EXERCISE PROMPT:
Once the line containing "ATOM 25 C CA" has been written out, stop; until then, restate each line of the entries below word for word from the first.

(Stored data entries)
───
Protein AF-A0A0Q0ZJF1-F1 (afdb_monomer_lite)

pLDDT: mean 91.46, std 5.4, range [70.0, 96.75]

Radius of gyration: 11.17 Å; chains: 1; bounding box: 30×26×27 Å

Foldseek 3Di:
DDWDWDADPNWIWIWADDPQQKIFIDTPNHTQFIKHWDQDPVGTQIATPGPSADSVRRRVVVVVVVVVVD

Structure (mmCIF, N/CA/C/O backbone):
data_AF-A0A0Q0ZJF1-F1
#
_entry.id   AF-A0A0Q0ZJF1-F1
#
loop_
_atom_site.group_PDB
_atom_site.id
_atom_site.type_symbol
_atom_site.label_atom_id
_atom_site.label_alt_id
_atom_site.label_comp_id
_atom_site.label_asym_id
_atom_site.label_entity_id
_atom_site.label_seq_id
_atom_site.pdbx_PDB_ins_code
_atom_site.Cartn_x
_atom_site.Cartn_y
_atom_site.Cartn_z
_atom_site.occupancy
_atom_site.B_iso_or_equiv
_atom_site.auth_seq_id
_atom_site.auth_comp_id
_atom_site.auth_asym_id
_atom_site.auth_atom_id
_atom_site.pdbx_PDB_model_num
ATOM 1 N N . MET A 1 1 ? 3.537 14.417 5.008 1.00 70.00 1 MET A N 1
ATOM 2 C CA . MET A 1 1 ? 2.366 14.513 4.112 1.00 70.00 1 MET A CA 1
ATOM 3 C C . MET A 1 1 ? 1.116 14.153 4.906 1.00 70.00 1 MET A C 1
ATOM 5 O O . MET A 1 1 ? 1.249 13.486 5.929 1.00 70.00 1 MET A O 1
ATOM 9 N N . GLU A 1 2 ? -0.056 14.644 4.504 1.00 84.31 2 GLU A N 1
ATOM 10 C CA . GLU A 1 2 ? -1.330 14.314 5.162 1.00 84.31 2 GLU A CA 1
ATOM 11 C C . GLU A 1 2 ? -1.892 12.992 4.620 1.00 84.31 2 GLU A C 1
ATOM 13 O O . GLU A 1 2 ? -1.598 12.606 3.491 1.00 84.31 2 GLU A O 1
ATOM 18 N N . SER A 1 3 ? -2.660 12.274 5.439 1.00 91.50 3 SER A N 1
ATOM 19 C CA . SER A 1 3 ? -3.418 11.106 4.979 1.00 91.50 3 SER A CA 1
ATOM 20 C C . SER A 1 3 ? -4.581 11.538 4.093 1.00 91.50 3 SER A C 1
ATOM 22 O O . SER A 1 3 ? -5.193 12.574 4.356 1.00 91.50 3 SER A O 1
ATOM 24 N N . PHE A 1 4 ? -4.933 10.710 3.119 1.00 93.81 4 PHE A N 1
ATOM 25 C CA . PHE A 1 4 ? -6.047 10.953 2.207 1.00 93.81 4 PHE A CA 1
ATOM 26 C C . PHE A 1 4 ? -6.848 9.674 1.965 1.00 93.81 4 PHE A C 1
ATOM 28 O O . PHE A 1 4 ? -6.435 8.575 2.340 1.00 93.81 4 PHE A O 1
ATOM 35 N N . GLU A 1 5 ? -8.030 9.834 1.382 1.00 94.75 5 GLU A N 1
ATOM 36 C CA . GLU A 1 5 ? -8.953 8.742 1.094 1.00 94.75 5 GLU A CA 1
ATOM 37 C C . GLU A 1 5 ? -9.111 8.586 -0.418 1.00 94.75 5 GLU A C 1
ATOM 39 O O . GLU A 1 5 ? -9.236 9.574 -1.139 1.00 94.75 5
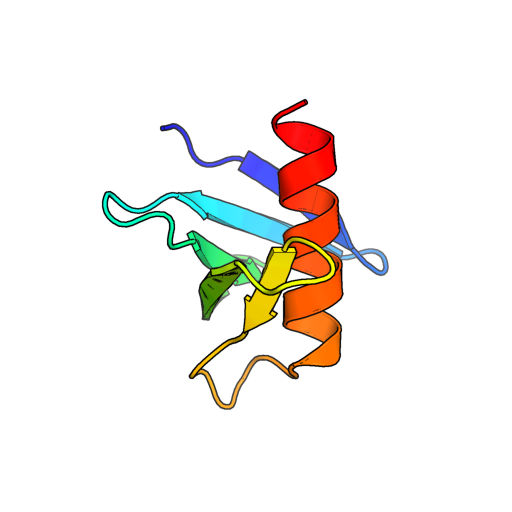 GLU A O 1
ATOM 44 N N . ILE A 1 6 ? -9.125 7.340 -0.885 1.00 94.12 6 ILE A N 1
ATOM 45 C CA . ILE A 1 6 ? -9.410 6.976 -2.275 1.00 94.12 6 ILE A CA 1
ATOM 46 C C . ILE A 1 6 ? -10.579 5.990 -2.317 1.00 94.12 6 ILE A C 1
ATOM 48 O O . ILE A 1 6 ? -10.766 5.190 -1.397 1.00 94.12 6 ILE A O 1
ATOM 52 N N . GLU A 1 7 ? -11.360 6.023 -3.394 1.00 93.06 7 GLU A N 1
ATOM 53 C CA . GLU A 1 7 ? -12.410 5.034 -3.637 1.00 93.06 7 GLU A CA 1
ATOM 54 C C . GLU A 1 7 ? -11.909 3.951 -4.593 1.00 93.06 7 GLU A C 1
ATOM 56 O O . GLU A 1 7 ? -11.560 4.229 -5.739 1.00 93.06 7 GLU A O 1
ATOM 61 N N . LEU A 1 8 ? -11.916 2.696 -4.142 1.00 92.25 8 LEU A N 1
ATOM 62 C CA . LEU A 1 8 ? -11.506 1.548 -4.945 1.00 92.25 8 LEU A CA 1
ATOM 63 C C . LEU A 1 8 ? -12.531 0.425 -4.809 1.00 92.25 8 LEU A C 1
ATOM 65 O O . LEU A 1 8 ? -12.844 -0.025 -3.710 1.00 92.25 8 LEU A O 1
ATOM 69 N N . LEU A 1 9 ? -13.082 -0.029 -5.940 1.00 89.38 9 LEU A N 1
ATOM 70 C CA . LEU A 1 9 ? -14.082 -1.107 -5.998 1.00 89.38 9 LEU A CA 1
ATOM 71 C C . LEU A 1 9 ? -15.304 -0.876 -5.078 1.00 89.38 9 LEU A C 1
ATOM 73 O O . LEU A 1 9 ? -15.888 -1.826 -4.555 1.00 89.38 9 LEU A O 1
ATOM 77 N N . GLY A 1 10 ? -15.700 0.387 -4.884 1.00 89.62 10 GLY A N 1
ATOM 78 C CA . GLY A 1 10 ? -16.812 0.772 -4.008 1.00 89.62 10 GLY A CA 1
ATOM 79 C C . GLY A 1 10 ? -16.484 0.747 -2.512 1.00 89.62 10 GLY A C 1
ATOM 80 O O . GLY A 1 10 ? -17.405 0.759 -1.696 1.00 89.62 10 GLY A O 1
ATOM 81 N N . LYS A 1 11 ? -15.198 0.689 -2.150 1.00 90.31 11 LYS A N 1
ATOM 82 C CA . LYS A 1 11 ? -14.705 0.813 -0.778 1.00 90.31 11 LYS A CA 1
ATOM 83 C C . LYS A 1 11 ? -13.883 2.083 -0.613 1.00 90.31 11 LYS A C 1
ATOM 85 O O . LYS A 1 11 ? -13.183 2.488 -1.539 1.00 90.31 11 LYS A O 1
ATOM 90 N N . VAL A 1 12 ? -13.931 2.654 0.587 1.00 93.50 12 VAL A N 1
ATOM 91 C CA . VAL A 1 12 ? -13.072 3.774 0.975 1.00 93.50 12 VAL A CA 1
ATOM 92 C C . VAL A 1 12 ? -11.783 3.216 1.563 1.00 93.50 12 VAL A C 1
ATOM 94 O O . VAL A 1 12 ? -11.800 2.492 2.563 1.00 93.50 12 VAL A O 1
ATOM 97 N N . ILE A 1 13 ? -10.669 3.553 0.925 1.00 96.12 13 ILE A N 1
───
RESPONSE TO THIS TASK:
Protein AF-A0A0Q0ZJF1-F1 (afdb_monomer_lite)

pLDDT: mean 91.46, std 5.4, range [70.0, 96.75]

Radius of gyration: 11.17 Å; chains: 1; bounding box: 30×26×27 Å

Foldseek 3Di:
DDWDWDADPNWIWIWADDPQQKIFIDTPNHTQFIKHWDQDPVGTQIATPGPSADSVRRRVVVVVVVVVVD

Structure (mmCIF, N/CA/C/O backbone):
data_AF-A0A0Q0ZJF1-F1
#
_entry.id   AF-A0A0Q0ZJF1-F1
#
loop_
_atom_site.group_PDB
_atom_site.id
_atom_site.type_symbol
_atom_site.label_atom_id
_atom_site.label_alt_id
_atom_site.label_comp_id
_atom_site.label_asym_id
_atom_site.label_entity_id
_atom_site.label_seq_id
_atom_site.pdbx_PDB_ins_code
_atom_site.Cartn_x
_atom_site.Cartn_y
_atom_site.Cartn_z
_atom_site.occupancy
_atom_site.B_iso_or_equiv
_atom_site.auth_seq_id
_atom_site.auth_comp_id
_atom_site.auth_asym_id
_atom_site.auth_atom_id
_atom_site.pdbx_PDB_model_num
ATOM 1 N N . MET A 1 1 ? 3.537 14.417 5.008 1.00 70.00 1 MET A N 1
ATOM 2 C CA . MET A 1 1 ? 2.366 14.513 4.112 1.00 70.00 1 MET A CA 1
ATOM 3 C C . MET A 1 1 ? 1.116 14.153 4.906 1.00 70.00 1 MET A C 1
ATOM 5 O O . MET A 1 1 ? 1.249 13.486 5.929 1.00 70.00 1 MET A O 1
ATOM 9 N N . GLU A 1 2 ? -0.056 14.644 4.504 1.00 84.31 2 GLU A N 1
ATOM 10 C CA . GLU A 1 2 ? -1.330 14.314 5.162 1.00 84.31 2 GLU A CA 1
ATOM 11 C C . GLU A 1 2 ? -1.892 12.992 4.620 1.00 84.31 2 GLU A C 1
ATOM 13 O O . GLU A 1 2 ? -1.598 12.606 3.491 1.00 84.31 2 GLU A O 1
ATOM 18 N N . SER A 1 3 ? -2.660 12.274 5.439 1.00 91.50 3 SER A N 1
ATOM 19 C CA . SER A 1 3 ? -3.418 11.106 4.979 1.00 91.50 3 SER A CA 1
ATOM 20 C C . SER A 1 3 ? -4.581 11.538 4.093 1.00 91.50 3 SER A C 1
ATOM 22 O O . SER A 1 3 ? -5.193 12.574 4.356 1.00 91.50 3 SER A O 1
ATOM 24 N N . PHE A 1 4 ? -4.933 10.710 3.119 1.00 93.81 4 PHE A N 1
ATOM 25 C CA . PHE A 1 4 ? -6.047 10.953 2.207 1.00 93.81 4 PHE A CA 1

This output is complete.